The introduction of a single rhFSH-CTP injection to replace the initial seven daily FSH injections aims to alleviate the injection burden for patients undergoing ovarian stimulation. This study was conducted to ascertain the effectiveness and safety of this novel long-acting FSH agent for controlled ovarian hyperstimulation (COH) in individuals undergoing ART. Phase-II clinical trials have established a foundation for defining clinical endpoints and determining appropriate dosing regimens. The primary aim of this multicenter, randomized, positive-control phase III clinical trial was to comprehensively assess the safety and efficacy of rhFSH-CTP in patients with infertility. We also aimed to enhance our understanding of the potential benefits and optimal utilization of rhFSH-CTP as a therapeutic intervention for the management of infertility.

Materials and methods

Study design

The present investigation encompassed a meticulously designed, multi-center, open-label, randomized, positive-controlled clinical trial that spanned 13 Reproductive Medical Centers situated in 12 provinces throughout China (The First Affiliated Hospital of Anhui Medical University; The First Hospital of Peking University; Beijing Obstetrics and Gynecology Hospital, Capital Medical University; Tianjin Central Obstetrics and Gynecology Hospital; The Sixth Affiliated Hospital of Sun Yat-sen University; The First Affiliated Hospital of Hainan Medical University; Wuhan Tongji Reproductive Medicine Hospital; The Third Affiliated Hospital of Guangzhou Medical University; The Affiliated Hospital of Inner Mongolia Medical University; Nanchang Reproductive Hospital; Shengjing Hospital of China Medical University; Women^’s Hospital School of Medicine Zhejiang University and Suzhou municipal Hospital). The trial was conducted from October 2021 to September 2023 with the aim of evaluating the efficacy and safety of the two treatment groups under scrutiny. To ensure equitable distribution, randomization was employed in a 1:1 ratio at each center, with stratification based on participants’ body weight (≤ 60 kg or > 60 kg) using randomly permutated blocks.

Clinical trial

This intervention study has been registered in the Chinese Clinical Trial Registry (ChiCTR), reference number ChiCTR2000038030 on 08/09/2020. This study was approved by the Research Ethics Board of the First Affiliated Hospital of Anhui Medical University (PJ2019-17-06(6)) and the Ethics Committee of each participating hospital. All participants provided written informed consent prior to enrolment. This clinical trial was conducted in accordance with the guidelines of the Declaration of Helsinki and Good Clinical Practice.

Study population and eligibility criteria

Study inclusion criteria

Eligible participants had to satisfy the following predetermined inclusion criteria: females aged 20–35 undergoing IVF, ICSI, or a combination,, with serum levels of FSH, estradiol, progesterone, and LH within normal ranges.
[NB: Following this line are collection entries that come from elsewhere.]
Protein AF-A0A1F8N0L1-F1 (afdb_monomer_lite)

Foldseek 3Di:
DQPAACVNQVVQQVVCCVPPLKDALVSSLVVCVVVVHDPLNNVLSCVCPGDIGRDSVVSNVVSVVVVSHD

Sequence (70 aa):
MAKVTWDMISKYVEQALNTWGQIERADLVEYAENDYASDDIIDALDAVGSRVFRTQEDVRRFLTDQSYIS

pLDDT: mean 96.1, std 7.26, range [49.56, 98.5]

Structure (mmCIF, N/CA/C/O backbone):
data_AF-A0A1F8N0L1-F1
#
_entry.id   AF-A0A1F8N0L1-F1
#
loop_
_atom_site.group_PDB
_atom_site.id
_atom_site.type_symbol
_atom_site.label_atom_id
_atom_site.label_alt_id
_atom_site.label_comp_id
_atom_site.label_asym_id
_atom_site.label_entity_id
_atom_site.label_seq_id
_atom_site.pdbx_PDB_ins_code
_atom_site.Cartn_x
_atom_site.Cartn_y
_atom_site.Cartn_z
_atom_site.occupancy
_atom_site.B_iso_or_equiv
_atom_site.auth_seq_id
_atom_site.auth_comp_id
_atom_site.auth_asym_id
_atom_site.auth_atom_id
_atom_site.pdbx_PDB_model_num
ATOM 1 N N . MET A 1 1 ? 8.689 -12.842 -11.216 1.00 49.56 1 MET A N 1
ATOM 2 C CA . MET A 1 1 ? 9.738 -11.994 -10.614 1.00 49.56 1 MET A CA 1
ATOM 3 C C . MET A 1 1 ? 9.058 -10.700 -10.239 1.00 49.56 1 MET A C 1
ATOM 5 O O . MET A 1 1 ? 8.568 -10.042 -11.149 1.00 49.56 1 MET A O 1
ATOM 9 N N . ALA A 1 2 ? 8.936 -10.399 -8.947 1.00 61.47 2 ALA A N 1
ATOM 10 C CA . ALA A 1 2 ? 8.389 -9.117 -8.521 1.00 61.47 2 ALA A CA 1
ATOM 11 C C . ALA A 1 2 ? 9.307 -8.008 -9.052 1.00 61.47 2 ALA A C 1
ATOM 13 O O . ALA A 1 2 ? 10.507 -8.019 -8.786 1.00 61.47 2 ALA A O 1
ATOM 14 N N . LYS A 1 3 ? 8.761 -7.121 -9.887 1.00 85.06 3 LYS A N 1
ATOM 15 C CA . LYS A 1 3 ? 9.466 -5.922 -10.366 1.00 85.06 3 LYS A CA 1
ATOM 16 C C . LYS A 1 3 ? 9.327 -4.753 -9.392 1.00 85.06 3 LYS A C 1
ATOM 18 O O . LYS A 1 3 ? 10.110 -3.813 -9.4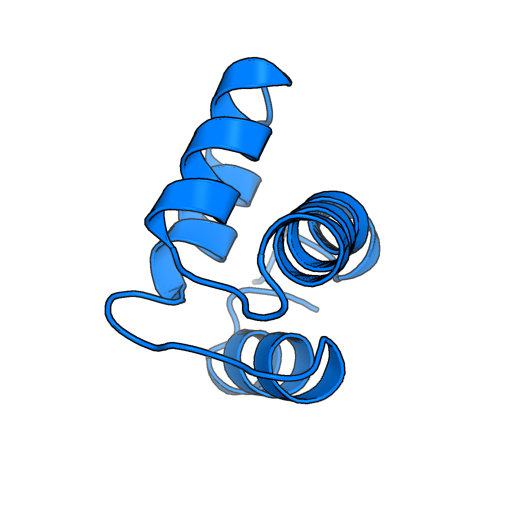58 1.00 85.06 3 LYS A O 1
ATOM 23 N N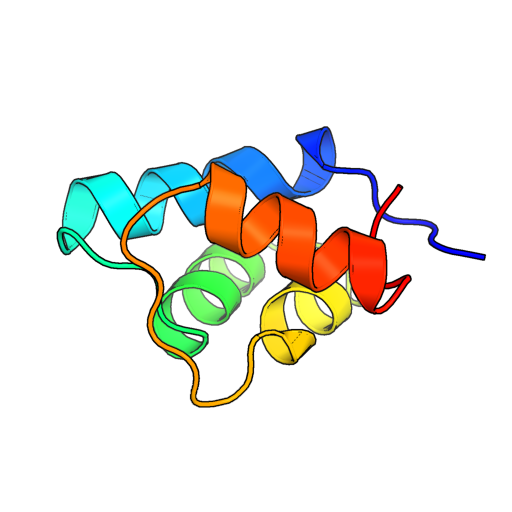 . VAL A 1 4 ? 8.323 -4.817 -8.523 1.00 95.75 4 VAL A N 1
ATOM 24 C CA . VAL A 1 4 ? 7.974 -3.773 -7.566 1.00 95.75 4 VAL A CA 1
ATOM 25 C C . VAL A 1 4 ? 8.661 -4.064 -6.239 1.00 95.75 4 VAL A C 1
ATOM 27 O O . VAL A 1 4 ? 8.572 -5.176 -5.721 1.00 95.75 4 VAL A O 1
ATOM 30 N N . THR A 1 5 ? 9.339 -3.069 -5.678 1.00 97.25 5 THR A N 1
ATOM 31 C CA . THR A 1 5 ? 9.900 -3.156 -4.326 1.00 97.25 5 THR A CA 1
ATOM 32 C C . THR A 1 5 ? 8.958 -2.518 -3.314 1.00 97.25 5 THR A C 1
ATOM 34 O O . THR A 1 5 ? 8.138 -1.668 -3.668 1.00 97.25 5 THR A O 1
ATOM 37 N N . TRP A 1 6 ? 9.092 -2.883 -2.037 1.00 97.38 6 TRP A N 1
ATOM 38 C CA . TRP A 1 6 ? 8.333 -2.217 -0.968 1.00 97.38 6 TRP A CA 1
ATOM 39 C C . TRP A 1 6 ? 8.469 -0.686 -1.009 1.00 97.38 6 TRP A C 1
ATOM 41 O O . TRP A 1 6 ? 7.473 0.023 -0.891 1.00 97.38 6 TRP A O 1
ATOM 51 N N . ASP A 1 7 ? 9.676 -0.173 -1.245 1.00 97.56 7 ASP A N 1
ATOM 52 C CA . ASP A 1 7 ? 9.945 1.270 -1.271 1.00 97.56 7 ASP A CA 1
ATOM 53 C C . ASP A 1 7 ? 9.185 2.010 -2.383 1.00 97.56 7 ASP A C 1
ATOM 55 O O . ASP A 1 7 ? 8.886 3.193 -2.243 1.00 97.56 7 ASP A O 1
ATOM 59 N N . MET A 1 8 ? 8.834 1.325 -3.477 1.00 97.94 8 MET A N 1
ATOM 60 C CA . MET A 1 8 ? 8.046 1.918 -4.564 1.00 97.94 8 MET A CA 1
ATOM 61 C C . MET A 1 8 ? 6.585 2.156 -4.169 1.00 97.94 8 MET A C 1
ATOM 63 O O . MET A 1 8 ? 5.936 3.025 -4.751 1.00 97.94 8 MET A O 1
ATOM 67 N N . ILE A 1 9 ? 6.065 1.394 -3.199 1.00 97.75 9 ILE A N 1
ATOM 68 C CA . ILE 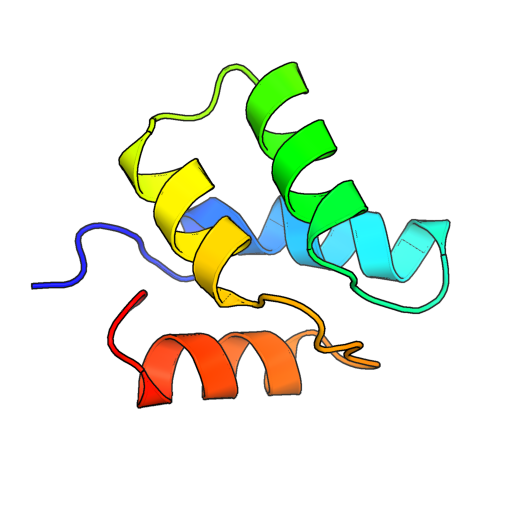A 1 9 ? 4.640 1.401 -2.840 1.00 97.75 9 ILE A CA 1
ATOM 69 C C . ILE A 1 9 ? 4.348 1.874 -1.416 1.00 97.75 9 ILE A C 1
ATOM 71 O O . ILE A 1 9 ? 3.210 2.236 -1.113 1.00 97.75 9 ILE A O 1
ATOM 75 N N . SER A 1 10 ? 5.357 1.886 -0.543 1.00 98.06 10 SER A N 1
ATOM 76 C CA . SER A 1 10 ? 5.209 2.171 0.886 1.00 98.06 10 SER A CA 1
ATOM 77 C C . SER A 1 10 ? 4.541 3.520 1.147 1.00 98.06 10 SER A C 1
ATOM 79 O O . SER A 1 10 ? 3.700 3.614 2.038 1.00 98.06 10 SER A O 1
ATOM 81 N N . LYS A 1 11 ? 4.815 4.529 0.309 1.00 98.25 11 LYS A N 1
ATOM 82 C CA . LYS A 1 11 ? 4.198 5.860 0.407 1.00 98.25 11 LYS A CA 1
ATOM 83 C C . LYS A 1 11 ? 2.666 5.830 0.306 1.00 98.25 11 LYS A C 1
ATOM 85 O O . LYS A 1 11 ? 2.002 6.556 1.038 1.00 98.25 11 LYS A O 1
ATOM 90 N N . TYR A 1 12 ? 2.091 4.973 -0.543 1.00 98.31 12 TYR A N 1
ATOM 91 C CA . TYR A 1 12 ? 0.633 4.870 -0.697 1.00 98.31 12 TYR A CA 1
ATOM 92 C C . TYR A 1 12 ? 0.004 4.178 0.512 1.00 98.31 12 TYR A C 1
ATOM 94 O O . TYR A 1 12 ? -1.049 4.590 1.000 1.00 98.31 12 TYR A O 1
ATOM 102 N N . VAL A 1 13 ? 0.687 3.154 1.031 1.00 98.19 13 VAL A N 1
ATOM 103 C CA . VAL A 1 13 ? 0.272 2.424 2.235 1.00 98.19 13 VAL A CA 1
ATOM 104 C C . VAL A 1 13 ? 0.311 3.332 3.462 1.00 98.19 13 VAL A C 1
ATOM 106 O O . VAL A 1 13 ? -0.632 3.351 4.253 1.00 98.19 13 VAL A O 1
ATOM 109 N N . GLU A 1 14 ? 1.375 4.118 3.607 1.00 98.38 14 GLU A N 1
ATOM 110 C CA . GLU A 1 14 ? 1.501 5.121 4.659 1.00 98.38 14 GLU A CA 1
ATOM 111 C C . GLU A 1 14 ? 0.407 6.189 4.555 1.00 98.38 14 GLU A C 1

Furthermore, regular menstrual cycles lasting 25–34 d and a body mass index (BMI) of 18.5–28.0 kg/m² were required.

Study exclusion criteria

Exclusion criteria for the study included patients with a prior history of recurrent miscarriage (i.e., three or more consecutive miscarriages), OHSS, or active pelvic inflammatory disease, potentially affecting embryo implantation and pregnancy outcomes. Individuals who exhibited a low or no ovarian response or those who had undergone more than three unsuccessful cycles of ovarian stimulation since the establishment of the last sustained pregnancy were also excluded.

Randomisation and masking

The study utilized a central randomization system to assign participants in a 1:1 ratio to either the experimental group or the control group. The randomization method used was “stratified block randomization,” which accounted for two factors: participant weight(≤ 60 kg and > 60 kg) and study center. This system assigned random numbers to allocate eligible participants to the respective treatment groups. Researchers or authorized personnel entered participant information into the system; If eligibility criteria were met, they accessed the Interactive Web Response System (IWRS) using their credentials to retrieve the participant’s random number and drug code. Researchers involved in oocyte retrieval and evaluation remained blinded throughout the trial until the database was locked.

Trial procedures

The present study aimed to compare the efficacy of COH for ART using recombinant FSH with rFSH-CTP in a gonadotropin-releasing hormone antagonist setting. Following extensive screening to confirm participant eligibility, individuals were randomly allocated to two groups in a 1:1 ratio (rhFSH group: rhFSH-CTP group), as depicted in Fig. 1. All enrolled participants initiated ovarian stimulation on either day 2 or 3 of their menstrual cycle (COH day 1) with injections administered by investigators. rhFSH-CTP (Suzhou Shengji Pharmaceutical Co., Ltd. Suzhou, China) treatment was administered via a single subcutaneous injection, with a dose of 100 µg prescribed for patients weighing ≤ 60 kg and 150 µg for those weighing > 60 kg. Starting on COH D8, patients received a daily subcutaneous dose of 150 IU/d (weight ≤ 60 kg) or 225 IU/d (weight > 60 kg) of rhFSH (Gonal-F, Merck Serono S.p.A, Geneva, Switzerland) until the day of HCG. In the positive control group, participants received daily subcutaneous injections of 150 IU/d (body weight ≤ 60 kg) or 225 IU/d (body weight > 60 kg) of rhFSH until the day 7 of COH, after which the rhFSH dosage was adjusted as appropriate until the day of HCG administration. To prevent premature LH surge, a fixed dose of 0.25 mg/d of gonadotrophin-releasing hormone (GnRH) antagonist (Cetrotide, Pierre Fabre Medicament Production, Aquitaine Pharm International, Geneva, Switzerland) was administered subcutaneously from COH days 5 or 6 until the day of HCG administration. Follicular growth and development were monitored using transvaginal ultrasonography. Once any of the three dominant follicles reached a 17 mm diameter or two reached 18 mm, 250 µg of recombinant human chorionic gonadotropin (Ovidrel, Merck Serono S.p.A., Germany) or 0.2 mg of triptorelin (Decapeptyl, Ferring GmbH, Switzerland) was administered. Oocyte retrieval was performed approximately 30–36 h later, followed by standard IVF or ICSI procedures. Each patient would transfer a maximum of two embryos. Luteal support was provided using progesterone vaginal sustained-release gel (Fleet Laboratories Limited, HK) in combination with drospirenone tablets (Abbott Healthcare Products B.V., Holland). This combined approach ensured adequate support during the luteal phase of the menstrual cycle, optimizing the chances of successful implantation and ongoing pregnancy.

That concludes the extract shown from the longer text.